Yao then quotes both Lenin and Mao Tsetung regarding the survival of bourgeois relations in portions of the economic basis of socialist society. (See the fifth article in this series.) It is the accent on the economic basis that is crucial here; for it would be idealist to suppose that a new bourgeoisie can be generated within socialist society solely on the basis of old ideas surviving in people's minds. People's consciousness, Marx held, is a reflection of their social being. This remains true in socialist society as well. If bourgeois ideas not only survive but reproduce and take new forms in socialist society, this is because there is a basis for them in social being. The program advanced by the Lin Piao clique, Yao writes, "neither dropped from the skies nor was it innate in the minds of those who claimed to be 'supergeniuses'; it was a reflection of social being." 

"The analyses made both by Lenin and Chairman Mao tell us that bourgeois right which is bound to exist as regards distribution and exchange under the socialist system should be restricted under the dictatorship of the proletariat so that in the long course of the socialist revolution the three major differences between workers and peasants, between town and country and between manual and mental labor will gradually be narrowed and the discrepancies between [wage] grades will be narrowed and the material and ideological conditions for closing such gaps will gradually be created." 

If the opposite is done. Yao says, "the inevitable result will be polarization, i.e., a small number of people will in the course of distribution acquire increasing amounts of commodities and money through certain legal channels and numerous illegal ones; capitalist ideas of amassing fortunes and craving for personal fame and gain, stimulated by such 'material incentives,' will spread unchecked; public property will be turned into private property and speculation, graft and corruption, theft and bribery will rise; the capitalist principle of the exchange of commodities will make its way into political life and even into party life, undermine the socialist planned economy and give rise to such acts of capitalist exploitation as the conversion of commodities and money into capital and labor power into a commodity; there will be a change in the nature of the system of ownership in certain department and units which follow the revisionist line; and instances of the oppression and exploitation of the laboring people will once again occur. 
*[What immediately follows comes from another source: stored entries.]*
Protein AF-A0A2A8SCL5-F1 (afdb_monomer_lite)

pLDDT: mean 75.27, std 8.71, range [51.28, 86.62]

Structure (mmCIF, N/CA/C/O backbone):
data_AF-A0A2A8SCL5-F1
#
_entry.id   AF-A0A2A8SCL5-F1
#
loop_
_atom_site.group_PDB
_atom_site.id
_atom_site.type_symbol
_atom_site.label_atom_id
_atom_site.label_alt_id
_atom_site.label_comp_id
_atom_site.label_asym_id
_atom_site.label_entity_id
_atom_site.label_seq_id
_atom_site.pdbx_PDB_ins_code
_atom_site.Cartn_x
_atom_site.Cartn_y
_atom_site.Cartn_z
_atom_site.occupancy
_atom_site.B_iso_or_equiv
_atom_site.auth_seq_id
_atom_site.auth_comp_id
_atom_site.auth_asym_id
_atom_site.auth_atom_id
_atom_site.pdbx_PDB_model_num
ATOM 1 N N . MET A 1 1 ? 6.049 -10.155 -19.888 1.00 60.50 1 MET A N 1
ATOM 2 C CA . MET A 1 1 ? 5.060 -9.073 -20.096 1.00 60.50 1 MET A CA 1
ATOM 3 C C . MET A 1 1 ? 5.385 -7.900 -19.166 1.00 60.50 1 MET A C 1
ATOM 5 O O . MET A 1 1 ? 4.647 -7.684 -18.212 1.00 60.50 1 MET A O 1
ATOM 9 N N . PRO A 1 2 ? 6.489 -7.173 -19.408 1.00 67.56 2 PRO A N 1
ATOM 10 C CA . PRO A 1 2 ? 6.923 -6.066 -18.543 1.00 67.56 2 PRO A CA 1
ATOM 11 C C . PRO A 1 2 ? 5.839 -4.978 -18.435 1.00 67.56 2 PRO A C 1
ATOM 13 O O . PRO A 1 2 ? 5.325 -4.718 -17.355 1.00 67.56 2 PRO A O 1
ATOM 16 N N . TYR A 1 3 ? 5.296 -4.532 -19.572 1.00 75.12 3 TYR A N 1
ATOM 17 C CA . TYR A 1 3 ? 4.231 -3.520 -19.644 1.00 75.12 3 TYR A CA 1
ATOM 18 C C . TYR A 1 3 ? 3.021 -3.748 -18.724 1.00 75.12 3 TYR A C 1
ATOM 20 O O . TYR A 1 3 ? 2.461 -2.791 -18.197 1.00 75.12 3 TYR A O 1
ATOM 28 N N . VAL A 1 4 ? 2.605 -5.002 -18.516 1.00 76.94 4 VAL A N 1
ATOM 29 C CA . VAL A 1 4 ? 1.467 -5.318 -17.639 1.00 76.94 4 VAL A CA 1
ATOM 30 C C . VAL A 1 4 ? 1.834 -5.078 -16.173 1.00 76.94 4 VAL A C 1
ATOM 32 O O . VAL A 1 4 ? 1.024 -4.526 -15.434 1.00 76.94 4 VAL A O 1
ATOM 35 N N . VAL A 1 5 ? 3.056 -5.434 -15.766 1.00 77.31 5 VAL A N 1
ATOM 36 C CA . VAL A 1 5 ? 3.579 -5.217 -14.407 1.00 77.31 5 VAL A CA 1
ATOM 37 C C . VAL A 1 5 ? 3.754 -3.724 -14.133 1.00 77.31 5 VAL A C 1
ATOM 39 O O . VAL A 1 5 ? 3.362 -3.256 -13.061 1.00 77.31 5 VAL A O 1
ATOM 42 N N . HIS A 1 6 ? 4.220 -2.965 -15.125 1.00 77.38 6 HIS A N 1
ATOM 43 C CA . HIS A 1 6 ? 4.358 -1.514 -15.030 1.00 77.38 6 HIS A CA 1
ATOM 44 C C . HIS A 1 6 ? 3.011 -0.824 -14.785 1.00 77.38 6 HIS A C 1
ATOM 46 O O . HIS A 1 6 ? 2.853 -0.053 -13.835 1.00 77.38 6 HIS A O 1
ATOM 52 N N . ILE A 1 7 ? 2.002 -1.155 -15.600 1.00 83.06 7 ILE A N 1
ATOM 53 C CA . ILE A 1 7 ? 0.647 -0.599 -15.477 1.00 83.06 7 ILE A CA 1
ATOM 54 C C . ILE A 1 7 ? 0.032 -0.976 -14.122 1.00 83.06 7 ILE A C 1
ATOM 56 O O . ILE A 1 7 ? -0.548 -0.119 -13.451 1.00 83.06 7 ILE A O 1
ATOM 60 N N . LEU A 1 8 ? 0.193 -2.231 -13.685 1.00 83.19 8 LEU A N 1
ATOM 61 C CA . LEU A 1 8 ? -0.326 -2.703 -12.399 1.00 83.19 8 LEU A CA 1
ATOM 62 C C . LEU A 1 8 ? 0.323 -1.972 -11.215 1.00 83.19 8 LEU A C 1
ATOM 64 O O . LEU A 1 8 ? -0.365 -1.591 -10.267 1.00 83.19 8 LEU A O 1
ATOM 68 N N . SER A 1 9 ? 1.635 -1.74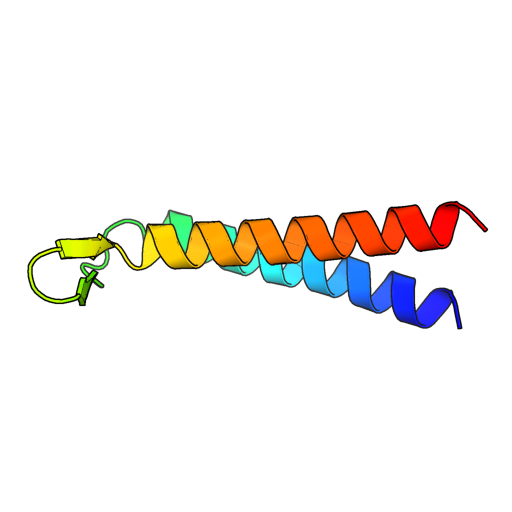6 -11.285 1.00 79.38 9 SER A N 1
ATOM 69 C CA . SER A 1 9 ? 2.409 -1.091 -10.227 1.00 79.38 9 SER A CA 1
ATOM 70 C C . SER A 1 9 ? 2.033 0.379 -10.084 1.00 79.38 9 SER A C 1
ATOM 72 O O . SER A 1 9 ? 1.798 0.853 -8.971 1.00 79.38 9 SER A O 1
ATOM 74 N N . VAL A 1 10 ? 1.874 1.087 -11.206 1.00 83.56 10 VAL A N 1
ATOM 75 C CA . VAL A 1 10 ? 1.360 2.463 -11.211 1.00 83.56 10 VAL A CA 1
ATOM 76 C C . VAL A 1 10 ? -0.043 2.503 -10.601 1.00 83.56 10 VAL A C 1
ATOM 78 O O . VAL A 1 10 ? -0.312 3.326 -9.725 1.00 83.56 10 VAL A O 1
ATOM 81 N N . PHE A 1 11 ? -0.923 1.571 -10.979 1.00 86.62 11 P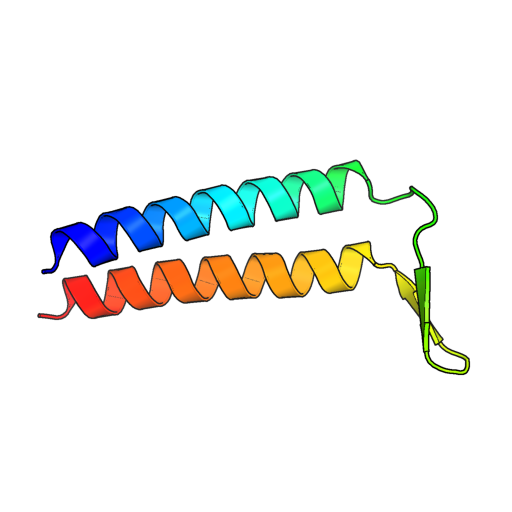HE A N 1
ATOM 82 C CA . PHE A 1 11 ? -2.276 1.498 -10.427 1.00 86.62 11 PHE A CA 1
ATOM 83 C C . PHE A 1 11 ? -2.277 1.249 -8.909 1.00 86.62 11 PHE A C 1
ATOM 85 O O . PHE A 1 11 ? -3.013 1.912 -8.176 1.00 86.62 11 PHE A O 1
ATOM 92 N N . MET A 1 12 ? -1.413 0.358 -8.412 1.00 81.31 12 MET A N 1
ATOM 93 C CA . MET A 1 12 ? -1.233 0.105 -6.977 1.00 81.31 12 MET A CA 1
ATOM 94 C C . MET A 1 12 ? -0.770 1.350 -6.216 1.00 81.31 12 MET A C 1
ATOM 96 O O . MET A 1 12 ? -1.276 1.614 -5.124 1.00 81.31 12 MET A O 1
ATOM 100 N N . ILE A 1 13 ? 0.132 2.147 -6.793 1.00 83.88 13 ILE A N 1
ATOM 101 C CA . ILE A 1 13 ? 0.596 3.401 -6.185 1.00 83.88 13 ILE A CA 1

"As a result, a small number of new bourgeois elements and upstarts who have totally betrayed the proletariat and the laboring people will emerge among party members, workers, well-to-do peasants and personnel in state organs. 
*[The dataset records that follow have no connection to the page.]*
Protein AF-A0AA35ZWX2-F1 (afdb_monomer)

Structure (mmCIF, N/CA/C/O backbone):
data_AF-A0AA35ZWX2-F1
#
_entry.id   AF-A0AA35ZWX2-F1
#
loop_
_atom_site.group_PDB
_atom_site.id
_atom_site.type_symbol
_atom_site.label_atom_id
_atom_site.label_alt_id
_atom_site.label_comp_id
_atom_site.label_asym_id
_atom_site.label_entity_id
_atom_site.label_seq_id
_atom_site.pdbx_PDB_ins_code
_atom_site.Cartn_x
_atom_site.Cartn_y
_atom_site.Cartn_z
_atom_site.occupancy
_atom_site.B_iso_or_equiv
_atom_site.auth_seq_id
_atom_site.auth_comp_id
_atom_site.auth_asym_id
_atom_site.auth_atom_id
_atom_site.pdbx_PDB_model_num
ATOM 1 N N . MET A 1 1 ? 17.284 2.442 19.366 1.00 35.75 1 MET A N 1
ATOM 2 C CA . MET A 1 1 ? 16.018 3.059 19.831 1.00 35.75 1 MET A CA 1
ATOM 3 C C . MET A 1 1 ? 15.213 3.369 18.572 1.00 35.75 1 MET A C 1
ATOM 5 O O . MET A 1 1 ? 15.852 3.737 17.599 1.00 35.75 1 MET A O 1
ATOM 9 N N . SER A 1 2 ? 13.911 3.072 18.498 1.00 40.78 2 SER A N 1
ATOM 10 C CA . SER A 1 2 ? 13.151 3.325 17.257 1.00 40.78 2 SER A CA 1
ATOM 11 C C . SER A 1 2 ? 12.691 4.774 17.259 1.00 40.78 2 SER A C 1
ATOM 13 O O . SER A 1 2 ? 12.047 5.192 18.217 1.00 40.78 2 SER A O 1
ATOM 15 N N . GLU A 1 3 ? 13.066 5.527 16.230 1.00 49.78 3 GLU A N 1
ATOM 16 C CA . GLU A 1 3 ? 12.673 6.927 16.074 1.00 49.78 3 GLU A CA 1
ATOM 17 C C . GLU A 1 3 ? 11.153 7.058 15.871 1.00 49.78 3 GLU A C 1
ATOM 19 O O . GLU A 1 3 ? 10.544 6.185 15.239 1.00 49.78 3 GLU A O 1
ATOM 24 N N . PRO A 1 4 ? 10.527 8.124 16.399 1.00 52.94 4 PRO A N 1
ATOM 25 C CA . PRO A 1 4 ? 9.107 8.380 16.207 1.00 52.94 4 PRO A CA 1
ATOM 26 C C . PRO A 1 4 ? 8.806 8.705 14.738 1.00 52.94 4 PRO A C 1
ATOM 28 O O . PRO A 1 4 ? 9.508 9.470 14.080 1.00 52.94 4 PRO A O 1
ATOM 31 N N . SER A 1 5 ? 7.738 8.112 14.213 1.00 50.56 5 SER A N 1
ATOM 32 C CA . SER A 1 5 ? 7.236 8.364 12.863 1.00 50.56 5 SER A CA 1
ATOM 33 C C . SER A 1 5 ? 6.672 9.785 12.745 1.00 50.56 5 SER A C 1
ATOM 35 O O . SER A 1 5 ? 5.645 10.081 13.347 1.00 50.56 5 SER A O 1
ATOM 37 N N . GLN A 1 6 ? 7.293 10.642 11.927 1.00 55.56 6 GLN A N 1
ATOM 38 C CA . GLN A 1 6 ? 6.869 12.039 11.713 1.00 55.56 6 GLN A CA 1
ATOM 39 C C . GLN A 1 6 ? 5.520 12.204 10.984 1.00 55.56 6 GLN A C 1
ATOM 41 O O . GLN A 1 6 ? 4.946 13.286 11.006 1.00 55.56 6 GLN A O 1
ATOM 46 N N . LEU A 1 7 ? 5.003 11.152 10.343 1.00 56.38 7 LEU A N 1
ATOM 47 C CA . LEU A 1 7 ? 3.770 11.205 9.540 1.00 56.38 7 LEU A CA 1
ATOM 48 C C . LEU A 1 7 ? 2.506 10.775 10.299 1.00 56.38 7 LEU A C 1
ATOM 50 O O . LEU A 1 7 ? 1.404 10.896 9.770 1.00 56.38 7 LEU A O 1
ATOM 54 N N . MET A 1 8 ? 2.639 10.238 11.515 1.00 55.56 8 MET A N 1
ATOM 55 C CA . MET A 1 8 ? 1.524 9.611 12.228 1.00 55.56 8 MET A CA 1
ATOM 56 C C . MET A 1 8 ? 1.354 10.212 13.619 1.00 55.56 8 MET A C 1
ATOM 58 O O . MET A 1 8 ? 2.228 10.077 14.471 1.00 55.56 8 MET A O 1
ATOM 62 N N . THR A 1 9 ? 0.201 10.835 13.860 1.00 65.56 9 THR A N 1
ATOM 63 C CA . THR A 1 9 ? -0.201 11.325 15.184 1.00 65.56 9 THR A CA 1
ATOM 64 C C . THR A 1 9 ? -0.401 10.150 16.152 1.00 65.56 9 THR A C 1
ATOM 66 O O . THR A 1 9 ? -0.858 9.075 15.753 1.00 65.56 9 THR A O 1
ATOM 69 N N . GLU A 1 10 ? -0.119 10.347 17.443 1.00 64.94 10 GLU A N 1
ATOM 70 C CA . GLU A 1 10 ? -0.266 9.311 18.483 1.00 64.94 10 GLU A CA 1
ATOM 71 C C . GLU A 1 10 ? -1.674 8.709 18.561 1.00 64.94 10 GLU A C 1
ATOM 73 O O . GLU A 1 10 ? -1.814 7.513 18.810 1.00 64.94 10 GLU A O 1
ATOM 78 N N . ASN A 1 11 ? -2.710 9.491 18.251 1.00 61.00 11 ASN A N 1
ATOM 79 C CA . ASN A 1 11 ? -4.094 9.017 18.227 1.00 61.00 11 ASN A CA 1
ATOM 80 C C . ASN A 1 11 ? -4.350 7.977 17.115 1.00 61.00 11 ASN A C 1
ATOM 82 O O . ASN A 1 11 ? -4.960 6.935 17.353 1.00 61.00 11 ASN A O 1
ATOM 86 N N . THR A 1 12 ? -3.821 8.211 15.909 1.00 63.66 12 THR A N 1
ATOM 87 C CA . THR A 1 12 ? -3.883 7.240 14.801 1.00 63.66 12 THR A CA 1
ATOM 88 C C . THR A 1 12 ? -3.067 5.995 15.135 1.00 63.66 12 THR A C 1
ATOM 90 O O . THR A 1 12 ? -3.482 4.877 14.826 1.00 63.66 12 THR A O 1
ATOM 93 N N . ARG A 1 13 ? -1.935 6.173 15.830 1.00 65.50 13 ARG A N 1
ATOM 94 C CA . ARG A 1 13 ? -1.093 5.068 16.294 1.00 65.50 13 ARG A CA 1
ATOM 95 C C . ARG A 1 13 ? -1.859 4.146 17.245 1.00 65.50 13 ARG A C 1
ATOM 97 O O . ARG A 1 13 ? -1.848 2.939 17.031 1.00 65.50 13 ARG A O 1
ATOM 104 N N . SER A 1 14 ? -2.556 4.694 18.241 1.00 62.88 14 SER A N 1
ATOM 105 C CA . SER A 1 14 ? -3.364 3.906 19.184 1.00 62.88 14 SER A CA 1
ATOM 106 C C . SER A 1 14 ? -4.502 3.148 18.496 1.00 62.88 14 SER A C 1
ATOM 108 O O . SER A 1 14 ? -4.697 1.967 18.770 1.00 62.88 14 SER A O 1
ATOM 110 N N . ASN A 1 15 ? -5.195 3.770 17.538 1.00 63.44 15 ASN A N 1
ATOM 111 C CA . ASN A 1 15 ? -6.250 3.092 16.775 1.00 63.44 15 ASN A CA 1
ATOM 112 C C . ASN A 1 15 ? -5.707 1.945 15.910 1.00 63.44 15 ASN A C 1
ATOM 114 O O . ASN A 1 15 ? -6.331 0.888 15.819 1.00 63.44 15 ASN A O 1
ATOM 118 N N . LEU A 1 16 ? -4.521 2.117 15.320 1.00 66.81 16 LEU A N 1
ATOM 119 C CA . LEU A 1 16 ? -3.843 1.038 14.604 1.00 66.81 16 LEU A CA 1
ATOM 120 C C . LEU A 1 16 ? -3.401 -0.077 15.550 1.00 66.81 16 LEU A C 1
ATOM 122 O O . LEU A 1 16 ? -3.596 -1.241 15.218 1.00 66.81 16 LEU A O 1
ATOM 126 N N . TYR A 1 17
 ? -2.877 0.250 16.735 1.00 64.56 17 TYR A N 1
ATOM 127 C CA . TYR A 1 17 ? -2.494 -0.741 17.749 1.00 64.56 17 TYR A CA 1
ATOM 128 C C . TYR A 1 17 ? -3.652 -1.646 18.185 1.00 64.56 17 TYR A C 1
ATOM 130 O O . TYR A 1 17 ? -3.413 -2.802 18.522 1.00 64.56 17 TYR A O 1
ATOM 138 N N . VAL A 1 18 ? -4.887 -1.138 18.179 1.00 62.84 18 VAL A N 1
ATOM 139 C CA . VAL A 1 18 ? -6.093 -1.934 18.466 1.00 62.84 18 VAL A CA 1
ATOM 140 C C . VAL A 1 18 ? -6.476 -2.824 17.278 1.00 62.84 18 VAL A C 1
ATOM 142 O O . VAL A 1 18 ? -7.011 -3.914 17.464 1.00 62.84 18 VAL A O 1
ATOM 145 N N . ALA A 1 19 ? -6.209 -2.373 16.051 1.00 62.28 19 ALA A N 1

"Our worker comrades have put it well: 'if bourgeois right is not restricted, it will hold back the development of socialism and aid the growth of capitalism.' 

"When the economic strength of the bourgeoisie grows to a certain extent. its agents will demand political rule, the overthrow of the dictatorship of the proletariat and of the socialist system and a complete change of socialist ownership, and openly restore and develop the capitalist system . . . . " 

Yao also takes note of the particularities entailed in a restoration attempt by newly engendered bourgeois elements, as distinct from remnants of the old bourgeoisie: 

"The new bourgeois elements who arise as a result of erosion by bourgeois ideas and the existence of bourgeois right generally share the political features of double-dealers and upstarts. In order to carry out capitalist activities under the dictatorship of the proletariat, they always put up a certain socialist signboard; since their restorationist activities aim not at snatching back any means of production of which they have been dispossessed but at seizing the means of production they have never possessed, they are especially greedy, anxious to swallow at one gulp the wealth belonging to the whole people or to the collective and place it under their private ownership." 

In order to avoid such a restoration, Yao concludes, it is necessary in practice to "dig away the soil breeding the bourgeoisie and capitalism," and, in consciousness, "to be able in good time to see through the new bourgeoisie . . . as it appears or is taking shape." 

There in a nutshell Yao has put the cardinal mistake made by the Soviet Communist party during the period when Stalin was its leader. They did not dig away fast enough the political-economic-social "soil" that was engendering a new bourgeoisie and did not perceive the danger it posed until the initiative had already slipped out of their hands. A closer look at these problems is in order. 

8 Old Soil


The gradual emergence and maturing of a potential new bourgeoisie within the fold of Soviet socialist society was a silent and largely secret process that can be sketched today only in the barest outlines. 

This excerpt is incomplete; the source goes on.